YOUR INSTRUCTIONS - Repeat the listing below exactly from the line with "ATOM 270 O O" through its last line. Skip every picture.

☆ ☆ ☆ ☆ ☆ ☆ ☆

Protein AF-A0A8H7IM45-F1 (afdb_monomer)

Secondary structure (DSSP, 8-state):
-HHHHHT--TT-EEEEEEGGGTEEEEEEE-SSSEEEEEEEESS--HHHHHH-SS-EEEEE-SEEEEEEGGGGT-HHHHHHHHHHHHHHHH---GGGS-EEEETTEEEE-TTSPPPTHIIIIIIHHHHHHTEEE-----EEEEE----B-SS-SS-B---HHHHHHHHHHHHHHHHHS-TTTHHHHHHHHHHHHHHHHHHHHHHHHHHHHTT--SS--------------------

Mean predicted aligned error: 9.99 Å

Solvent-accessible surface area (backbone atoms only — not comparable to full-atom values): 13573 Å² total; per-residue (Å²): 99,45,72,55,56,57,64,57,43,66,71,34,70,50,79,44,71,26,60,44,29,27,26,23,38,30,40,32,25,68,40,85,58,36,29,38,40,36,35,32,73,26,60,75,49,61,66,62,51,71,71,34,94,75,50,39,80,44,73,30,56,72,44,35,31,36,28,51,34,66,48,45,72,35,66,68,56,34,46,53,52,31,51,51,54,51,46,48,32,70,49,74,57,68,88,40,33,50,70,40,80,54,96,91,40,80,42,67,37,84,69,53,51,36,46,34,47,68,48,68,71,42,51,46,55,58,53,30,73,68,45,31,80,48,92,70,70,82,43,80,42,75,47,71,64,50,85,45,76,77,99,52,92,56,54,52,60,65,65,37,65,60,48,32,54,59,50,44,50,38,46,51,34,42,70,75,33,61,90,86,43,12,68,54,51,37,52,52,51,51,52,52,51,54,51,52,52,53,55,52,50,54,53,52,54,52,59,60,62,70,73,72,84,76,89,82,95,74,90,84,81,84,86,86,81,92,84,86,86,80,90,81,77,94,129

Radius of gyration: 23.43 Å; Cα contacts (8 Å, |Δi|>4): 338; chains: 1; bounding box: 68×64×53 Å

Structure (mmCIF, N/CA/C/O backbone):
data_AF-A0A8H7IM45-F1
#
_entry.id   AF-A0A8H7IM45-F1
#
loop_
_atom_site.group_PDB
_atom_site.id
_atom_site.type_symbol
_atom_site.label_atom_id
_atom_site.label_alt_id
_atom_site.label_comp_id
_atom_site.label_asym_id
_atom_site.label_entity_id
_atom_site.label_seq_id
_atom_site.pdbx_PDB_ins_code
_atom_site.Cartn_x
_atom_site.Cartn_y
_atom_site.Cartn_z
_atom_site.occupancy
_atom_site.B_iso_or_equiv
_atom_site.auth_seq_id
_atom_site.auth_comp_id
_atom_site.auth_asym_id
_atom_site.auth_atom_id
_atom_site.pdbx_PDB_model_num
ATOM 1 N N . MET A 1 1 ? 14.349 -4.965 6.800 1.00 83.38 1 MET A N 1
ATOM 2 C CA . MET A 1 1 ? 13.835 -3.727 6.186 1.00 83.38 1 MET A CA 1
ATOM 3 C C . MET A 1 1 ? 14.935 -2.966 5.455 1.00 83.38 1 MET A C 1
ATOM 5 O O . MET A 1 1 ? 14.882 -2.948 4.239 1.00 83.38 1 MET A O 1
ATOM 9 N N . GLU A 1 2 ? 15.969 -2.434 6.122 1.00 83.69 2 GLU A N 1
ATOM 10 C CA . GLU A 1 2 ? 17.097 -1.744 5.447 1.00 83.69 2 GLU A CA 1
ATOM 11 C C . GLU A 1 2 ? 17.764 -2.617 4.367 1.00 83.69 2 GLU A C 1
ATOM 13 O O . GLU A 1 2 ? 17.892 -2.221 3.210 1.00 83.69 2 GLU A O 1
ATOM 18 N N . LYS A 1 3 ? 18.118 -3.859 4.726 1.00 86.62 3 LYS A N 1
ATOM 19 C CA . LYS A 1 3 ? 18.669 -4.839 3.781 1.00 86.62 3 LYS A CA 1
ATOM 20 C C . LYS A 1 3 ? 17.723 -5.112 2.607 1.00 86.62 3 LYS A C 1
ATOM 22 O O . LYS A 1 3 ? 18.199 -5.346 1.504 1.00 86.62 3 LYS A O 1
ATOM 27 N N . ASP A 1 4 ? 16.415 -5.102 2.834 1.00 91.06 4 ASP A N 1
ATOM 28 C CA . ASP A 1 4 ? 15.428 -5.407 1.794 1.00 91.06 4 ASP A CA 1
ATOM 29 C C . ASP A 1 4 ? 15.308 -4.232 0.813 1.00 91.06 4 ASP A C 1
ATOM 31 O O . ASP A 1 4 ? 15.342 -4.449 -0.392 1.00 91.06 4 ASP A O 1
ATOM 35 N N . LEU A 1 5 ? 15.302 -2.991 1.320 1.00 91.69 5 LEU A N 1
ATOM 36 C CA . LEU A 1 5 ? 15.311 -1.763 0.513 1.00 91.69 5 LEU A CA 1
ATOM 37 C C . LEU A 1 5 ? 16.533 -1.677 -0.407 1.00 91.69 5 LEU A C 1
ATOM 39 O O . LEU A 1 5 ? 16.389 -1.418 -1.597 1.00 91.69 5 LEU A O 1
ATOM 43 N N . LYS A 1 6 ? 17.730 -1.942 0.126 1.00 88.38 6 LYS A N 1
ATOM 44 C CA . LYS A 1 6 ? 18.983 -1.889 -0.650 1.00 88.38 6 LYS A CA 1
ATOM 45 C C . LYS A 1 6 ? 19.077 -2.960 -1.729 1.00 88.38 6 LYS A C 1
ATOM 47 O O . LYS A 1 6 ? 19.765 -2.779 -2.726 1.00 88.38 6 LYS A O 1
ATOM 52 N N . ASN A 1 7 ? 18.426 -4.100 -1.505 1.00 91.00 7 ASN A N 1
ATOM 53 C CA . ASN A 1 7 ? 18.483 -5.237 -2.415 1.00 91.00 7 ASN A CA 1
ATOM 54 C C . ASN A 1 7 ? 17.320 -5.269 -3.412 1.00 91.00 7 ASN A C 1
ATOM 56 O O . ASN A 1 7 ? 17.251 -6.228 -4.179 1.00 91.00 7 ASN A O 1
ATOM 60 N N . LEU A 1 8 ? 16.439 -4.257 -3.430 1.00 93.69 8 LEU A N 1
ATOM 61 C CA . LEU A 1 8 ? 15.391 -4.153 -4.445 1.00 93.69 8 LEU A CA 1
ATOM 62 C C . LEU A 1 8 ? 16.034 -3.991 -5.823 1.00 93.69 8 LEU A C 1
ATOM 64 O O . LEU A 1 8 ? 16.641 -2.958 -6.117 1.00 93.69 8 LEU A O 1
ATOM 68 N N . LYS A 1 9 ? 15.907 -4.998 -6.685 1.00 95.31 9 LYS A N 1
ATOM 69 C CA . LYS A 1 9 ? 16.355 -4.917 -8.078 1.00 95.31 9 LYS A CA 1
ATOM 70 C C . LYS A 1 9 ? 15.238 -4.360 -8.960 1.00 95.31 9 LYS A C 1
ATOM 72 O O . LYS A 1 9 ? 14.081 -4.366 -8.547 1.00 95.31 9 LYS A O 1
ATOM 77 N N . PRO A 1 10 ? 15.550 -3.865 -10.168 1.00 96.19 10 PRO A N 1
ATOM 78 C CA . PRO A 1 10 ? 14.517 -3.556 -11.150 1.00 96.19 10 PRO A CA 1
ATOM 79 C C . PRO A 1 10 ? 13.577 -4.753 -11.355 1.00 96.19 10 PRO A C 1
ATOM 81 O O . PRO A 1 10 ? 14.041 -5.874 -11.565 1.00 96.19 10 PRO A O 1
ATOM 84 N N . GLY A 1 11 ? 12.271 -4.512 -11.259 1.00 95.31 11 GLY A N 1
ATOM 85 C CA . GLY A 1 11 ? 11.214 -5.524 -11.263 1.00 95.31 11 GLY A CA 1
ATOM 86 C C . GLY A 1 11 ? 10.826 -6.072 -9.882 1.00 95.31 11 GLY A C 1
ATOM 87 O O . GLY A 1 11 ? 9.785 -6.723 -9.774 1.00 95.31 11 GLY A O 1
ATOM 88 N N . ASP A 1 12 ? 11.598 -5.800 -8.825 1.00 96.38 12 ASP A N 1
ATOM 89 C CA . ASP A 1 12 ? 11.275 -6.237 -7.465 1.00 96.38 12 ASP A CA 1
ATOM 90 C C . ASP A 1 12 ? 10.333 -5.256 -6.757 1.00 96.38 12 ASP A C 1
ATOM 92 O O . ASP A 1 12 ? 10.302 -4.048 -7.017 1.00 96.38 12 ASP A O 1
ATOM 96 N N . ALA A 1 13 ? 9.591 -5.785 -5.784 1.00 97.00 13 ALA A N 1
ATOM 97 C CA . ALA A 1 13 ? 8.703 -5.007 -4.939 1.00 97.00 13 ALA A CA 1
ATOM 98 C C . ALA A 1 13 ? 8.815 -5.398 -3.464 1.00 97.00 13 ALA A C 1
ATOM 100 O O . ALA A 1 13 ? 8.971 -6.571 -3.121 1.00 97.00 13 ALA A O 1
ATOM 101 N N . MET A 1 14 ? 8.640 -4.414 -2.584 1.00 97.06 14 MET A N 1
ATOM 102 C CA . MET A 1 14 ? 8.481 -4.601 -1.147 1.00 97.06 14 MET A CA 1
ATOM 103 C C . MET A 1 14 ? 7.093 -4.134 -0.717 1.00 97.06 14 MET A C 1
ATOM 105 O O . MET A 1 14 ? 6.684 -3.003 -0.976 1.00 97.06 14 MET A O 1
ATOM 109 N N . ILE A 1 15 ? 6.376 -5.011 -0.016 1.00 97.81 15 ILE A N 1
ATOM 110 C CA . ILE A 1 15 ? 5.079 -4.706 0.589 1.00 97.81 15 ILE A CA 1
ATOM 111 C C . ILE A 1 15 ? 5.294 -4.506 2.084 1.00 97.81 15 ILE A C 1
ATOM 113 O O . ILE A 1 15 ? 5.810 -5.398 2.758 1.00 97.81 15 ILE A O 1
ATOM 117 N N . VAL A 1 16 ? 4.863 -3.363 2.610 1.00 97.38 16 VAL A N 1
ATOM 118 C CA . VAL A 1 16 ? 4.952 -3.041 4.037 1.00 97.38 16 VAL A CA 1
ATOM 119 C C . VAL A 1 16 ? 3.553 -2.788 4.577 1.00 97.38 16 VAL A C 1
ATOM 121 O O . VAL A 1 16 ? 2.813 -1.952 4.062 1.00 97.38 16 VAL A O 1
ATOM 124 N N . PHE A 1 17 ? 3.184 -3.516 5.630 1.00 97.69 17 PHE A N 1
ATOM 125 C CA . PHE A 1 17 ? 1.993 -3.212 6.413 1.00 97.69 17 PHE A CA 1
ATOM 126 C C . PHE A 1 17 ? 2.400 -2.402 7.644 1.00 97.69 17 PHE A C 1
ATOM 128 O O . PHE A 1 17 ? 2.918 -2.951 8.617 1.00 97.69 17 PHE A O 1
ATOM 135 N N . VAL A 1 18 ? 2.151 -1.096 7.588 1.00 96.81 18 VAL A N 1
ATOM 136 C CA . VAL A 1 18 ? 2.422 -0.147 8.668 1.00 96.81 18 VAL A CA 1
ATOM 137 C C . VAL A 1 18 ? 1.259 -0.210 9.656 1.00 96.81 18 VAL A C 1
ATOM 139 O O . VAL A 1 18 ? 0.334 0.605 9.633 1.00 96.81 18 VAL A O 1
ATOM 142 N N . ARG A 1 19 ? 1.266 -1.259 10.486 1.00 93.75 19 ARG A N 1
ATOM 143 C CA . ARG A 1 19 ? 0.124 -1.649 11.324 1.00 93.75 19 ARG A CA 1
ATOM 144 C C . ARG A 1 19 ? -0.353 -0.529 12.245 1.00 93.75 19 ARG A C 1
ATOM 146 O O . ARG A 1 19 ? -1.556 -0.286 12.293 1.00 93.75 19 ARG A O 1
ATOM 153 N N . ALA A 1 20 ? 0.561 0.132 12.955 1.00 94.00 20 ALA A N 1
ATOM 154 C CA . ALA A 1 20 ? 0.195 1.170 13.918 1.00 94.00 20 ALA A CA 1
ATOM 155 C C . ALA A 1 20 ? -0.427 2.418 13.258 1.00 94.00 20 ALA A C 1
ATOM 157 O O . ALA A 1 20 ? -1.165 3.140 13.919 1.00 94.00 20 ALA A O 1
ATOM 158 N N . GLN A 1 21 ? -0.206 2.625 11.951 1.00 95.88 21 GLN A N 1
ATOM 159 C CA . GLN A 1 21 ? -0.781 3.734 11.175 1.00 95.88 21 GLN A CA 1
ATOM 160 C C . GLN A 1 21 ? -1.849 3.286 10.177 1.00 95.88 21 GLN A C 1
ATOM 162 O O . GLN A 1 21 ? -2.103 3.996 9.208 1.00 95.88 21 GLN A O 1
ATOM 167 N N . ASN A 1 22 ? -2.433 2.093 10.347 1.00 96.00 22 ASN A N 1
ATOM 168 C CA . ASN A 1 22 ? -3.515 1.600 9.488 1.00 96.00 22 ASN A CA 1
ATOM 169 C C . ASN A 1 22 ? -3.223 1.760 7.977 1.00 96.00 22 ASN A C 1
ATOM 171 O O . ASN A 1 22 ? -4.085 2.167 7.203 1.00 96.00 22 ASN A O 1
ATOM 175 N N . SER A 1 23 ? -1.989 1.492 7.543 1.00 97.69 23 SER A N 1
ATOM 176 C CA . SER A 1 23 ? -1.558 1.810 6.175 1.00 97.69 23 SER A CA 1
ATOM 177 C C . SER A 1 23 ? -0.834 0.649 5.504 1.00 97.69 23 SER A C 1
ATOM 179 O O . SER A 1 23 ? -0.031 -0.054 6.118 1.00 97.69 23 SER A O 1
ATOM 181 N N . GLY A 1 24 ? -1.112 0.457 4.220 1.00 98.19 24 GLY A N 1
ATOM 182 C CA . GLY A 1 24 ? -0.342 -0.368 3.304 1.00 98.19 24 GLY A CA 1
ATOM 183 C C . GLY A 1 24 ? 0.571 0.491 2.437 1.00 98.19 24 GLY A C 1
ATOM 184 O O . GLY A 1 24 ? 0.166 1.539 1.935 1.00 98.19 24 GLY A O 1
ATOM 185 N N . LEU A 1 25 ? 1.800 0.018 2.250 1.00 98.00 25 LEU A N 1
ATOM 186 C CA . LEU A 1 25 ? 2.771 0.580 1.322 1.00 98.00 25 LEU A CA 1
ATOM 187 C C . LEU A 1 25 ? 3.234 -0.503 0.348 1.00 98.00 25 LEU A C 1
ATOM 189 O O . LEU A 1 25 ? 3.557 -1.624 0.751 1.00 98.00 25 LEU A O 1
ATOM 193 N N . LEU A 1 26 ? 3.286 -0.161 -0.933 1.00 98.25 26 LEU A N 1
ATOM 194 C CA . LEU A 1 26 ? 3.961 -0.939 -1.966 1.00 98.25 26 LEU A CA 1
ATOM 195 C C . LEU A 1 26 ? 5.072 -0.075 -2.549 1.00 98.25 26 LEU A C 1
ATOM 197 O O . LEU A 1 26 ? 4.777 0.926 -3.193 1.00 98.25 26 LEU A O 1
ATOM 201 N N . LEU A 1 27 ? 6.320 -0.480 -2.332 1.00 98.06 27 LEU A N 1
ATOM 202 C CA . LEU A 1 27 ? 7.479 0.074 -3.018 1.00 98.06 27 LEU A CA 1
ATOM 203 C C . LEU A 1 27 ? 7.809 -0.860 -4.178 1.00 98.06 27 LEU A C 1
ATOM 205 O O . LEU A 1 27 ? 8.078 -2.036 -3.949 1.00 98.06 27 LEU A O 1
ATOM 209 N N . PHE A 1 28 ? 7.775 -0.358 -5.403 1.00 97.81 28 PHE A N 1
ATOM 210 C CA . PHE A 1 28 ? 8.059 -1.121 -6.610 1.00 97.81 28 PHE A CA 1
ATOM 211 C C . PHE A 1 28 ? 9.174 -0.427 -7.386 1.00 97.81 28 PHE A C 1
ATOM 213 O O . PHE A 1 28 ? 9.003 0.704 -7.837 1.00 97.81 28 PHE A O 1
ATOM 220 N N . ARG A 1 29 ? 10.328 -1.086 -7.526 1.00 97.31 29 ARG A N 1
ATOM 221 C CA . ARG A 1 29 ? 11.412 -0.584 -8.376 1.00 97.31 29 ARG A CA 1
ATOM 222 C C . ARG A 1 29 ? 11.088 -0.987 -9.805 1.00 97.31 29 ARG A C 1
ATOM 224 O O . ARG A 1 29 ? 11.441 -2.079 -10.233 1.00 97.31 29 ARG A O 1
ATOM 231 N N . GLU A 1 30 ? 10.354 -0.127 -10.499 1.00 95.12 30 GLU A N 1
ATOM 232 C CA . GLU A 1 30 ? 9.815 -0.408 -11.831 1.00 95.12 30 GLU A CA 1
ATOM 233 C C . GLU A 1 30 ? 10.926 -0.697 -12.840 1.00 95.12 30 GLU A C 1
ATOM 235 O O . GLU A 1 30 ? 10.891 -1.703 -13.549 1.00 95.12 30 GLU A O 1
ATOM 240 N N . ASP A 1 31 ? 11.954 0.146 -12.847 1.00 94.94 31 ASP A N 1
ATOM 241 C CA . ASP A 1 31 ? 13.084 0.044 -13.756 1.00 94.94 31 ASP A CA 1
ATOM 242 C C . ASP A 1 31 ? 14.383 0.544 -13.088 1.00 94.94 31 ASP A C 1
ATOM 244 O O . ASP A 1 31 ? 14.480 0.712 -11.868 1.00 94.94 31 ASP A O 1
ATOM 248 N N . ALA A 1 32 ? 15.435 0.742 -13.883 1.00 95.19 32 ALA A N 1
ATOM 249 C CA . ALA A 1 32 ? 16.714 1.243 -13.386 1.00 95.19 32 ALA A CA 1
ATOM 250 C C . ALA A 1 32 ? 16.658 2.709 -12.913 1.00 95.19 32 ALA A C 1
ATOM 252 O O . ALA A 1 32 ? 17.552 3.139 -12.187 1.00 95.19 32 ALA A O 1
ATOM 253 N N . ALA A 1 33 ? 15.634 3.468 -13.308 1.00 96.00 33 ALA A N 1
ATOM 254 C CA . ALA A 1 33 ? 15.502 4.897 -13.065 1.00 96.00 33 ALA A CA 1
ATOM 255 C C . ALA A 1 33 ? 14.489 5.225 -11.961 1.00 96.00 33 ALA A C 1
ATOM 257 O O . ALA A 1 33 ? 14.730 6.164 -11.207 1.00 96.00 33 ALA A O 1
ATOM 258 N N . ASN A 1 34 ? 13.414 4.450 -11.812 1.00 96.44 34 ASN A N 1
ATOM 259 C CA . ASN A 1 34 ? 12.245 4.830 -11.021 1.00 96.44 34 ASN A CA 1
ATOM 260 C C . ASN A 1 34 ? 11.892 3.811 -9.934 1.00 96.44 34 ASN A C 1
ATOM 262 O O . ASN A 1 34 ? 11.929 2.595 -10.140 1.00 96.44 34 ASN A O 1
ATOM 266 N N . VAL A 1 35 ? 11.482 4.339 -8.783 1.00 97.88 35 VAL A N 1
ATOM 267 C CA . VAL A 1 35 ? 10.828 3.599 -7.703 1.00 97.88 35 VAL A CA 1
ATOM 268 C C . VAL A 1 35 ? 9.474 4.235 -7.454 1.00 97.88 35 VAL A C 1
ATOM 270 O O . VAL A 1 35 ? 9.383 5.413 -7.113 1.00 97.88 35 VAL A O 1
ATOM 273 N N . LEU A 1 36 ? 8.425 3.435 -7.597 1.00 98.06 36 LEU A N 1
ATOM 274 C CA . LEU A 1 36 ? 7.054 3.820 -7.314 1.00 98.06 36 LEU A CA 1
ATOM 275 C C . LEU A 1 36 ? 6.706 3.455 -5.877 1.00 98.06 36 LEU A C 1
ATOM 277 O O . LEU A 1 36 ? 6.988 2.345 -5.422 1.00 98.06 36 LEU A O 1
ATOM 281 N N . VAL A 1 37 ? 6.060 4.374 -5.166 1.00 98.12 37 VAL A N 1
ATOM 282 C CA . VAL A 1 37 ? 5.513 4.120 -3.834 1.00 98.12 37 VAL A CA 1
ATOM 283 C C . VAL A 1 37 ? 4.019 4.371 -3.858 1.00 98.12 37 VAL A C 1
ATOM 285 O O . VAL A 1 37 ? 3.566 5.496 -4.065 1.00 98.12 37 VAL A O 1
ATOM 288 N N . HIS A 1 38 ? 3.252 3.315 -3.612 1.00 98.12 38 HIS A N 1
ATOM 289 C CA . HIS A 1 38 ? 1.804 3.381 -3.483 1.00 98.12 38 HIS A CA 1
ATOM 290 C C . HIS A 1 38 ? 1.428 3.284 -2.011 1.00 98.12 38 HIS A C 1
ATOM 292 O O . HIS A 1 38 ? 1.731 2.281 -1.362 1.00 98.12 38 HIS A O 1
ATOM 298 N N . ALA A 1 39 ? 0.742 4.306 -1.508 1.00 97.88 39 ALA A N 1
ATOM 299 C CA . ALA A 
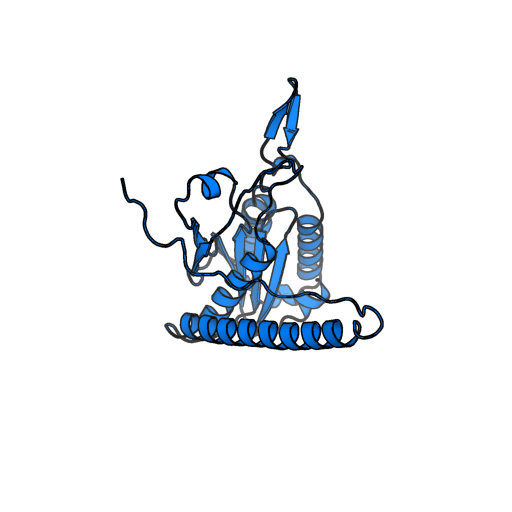1 39 ? 0.228 4.343 -0.148 1.00 97.88 39 ALA A CA 1
ATOM 300 C C . ALA A 1 39 ? -1.290 4.280 -0.139 1.00 97.88 39 ALA A C 1
ATOM 302 O O . ALA A 1 39 ? -1.972 4.893 -0.967 1.00 97.88 39 ALA A O 1
ATOM 303 N N . PHE A 1 40 ? -1.825 3.520 0.804 1.00 97.44 40 PHE A N 1
ATOM 304 C CA . PHE A 1 40 ? -3.256 3.386 0.983 1.00 97.44 40 PHE A CA 1
ATOM 305 C C . PHE A 1 40 ? -3.607 2.924 2.391 1.00 97.44 40 PHE A C 1
ATOM 307 O O . PHE A 1 40 ? -2.797 2.322 3.087 1.00 97.44 40 PHE A O 1
ATOM 314 N N . GLU A 1 41 ? -4.838 3.185 2.800 1.00 96.50 41 GLU A N 1
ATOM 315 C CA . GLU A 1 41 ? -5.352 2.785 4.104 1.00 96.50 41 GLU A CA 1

☆ ☆ ☆ ☆ ☆ ☆ ☆

TASK ANSWER -
ATOM 270 O O . VAL A 1 35 ? 9.383 5.413 -7.113 1.00 97.88 35 VAL A O 1
ATOM 273 N N . LEU A 1 36 ? 8.425 3.435 -7.597 1.00 98.06 36 LEU A N 1
ATOM 274 C CA . LEU A 1 36 ? 7.054 3.820 -7.314 1.00 98.06 36 LEU A CA 1
ATOM 275 C C . LEU A 1 36 ? 6.706 3.455 -5.877 1.00 98.06 36 LEU A C 1
ATOM 277 O O . LEU A 1 36 ? 6.988 2.345 -5.422 1.00 98.06 36 LEU A O 1
ATOM 281 N N . VAL A 1 37 ? 6.060 4.374 -5.166 1.00 98.12 37 VAL A N 1
ATOM 282 C CA . VAL A 1 37 ? 5.513 4.120 -3.834 1.00 98.12 37 VAL A CA 1
ATOM 283 C C . VAL A 1 37 ? 4.019 4.371 -3.858 1.00 98.12 37 VAL A C 1
ATOM 285 O O . VAL A 1 37 ? 3.566 5.496 -4.065 1.00 98.12 37 VAL A O 1
ATOM 288 N N . HIS A 1 38 ? 3.252 3.315 -3.612 1.00 98.12 38 HIS A N 1
ATOM 289 C CA . HIS A 1 38 ? 1.804 3.381 -3.483 1.00 98.12 38 HIS A CA 1
ATOM 290 C C . HIS A 1 38 ? 1.428 3.284 -2.011 1.00 98.12 38 HIS A C 1
ATOM 292 O O . HIS A 1 38 ? 1.731 2.281 -1.362 1.00 98.12 38 HIS A O 1
ATOM 298 N N . ALA A 1 39 ? 0.742 4.306 -1.508 1.00 97.88 39 ALA A N 1
ATOM 299 C CA . ALA A 
1 39 ? 0.228 4.343 -0.148 1.00 97.88 39 ALA A CA 1
ATOM 300 C C . ALA A 1 39 ? -1.290 4.280 -0.139 1.00 97.88 39 ALA A C 1
ATOM 302 O O . ALA A 1 39 ? -1.972 4.893 -0.967 1.00 97.88 39 ALA A O 1
ATOM 303 N N . PHE A 1 40 ? -1.825 3.520 0.804 1.00 97.44 40 PHE A N 1
ATOM 304 C CA . PHE A 1 40 ? -3.256 3.386 0.983 1.00 97.44 40 PHE A CA 1
ATOM 305 C C . PHE A 1 40 ? -3.607 2.924 2.391 1.00 97.44 40 PHE A C 1
ATOM 307 O O . PHE A 1 40 ? -2.797 2.322 3.087 1.00 97.44 40 PHE A O 1
ATOM 314 N N . GLU A 1 41 ? -4.838 3.185 2.800 1.00 96.50 41 GLU A N 1
ATOM 315 C CA . GLU A 1 41 ? -5.352 2.785 4.104 1.00 96.50 41 GLU A CA 1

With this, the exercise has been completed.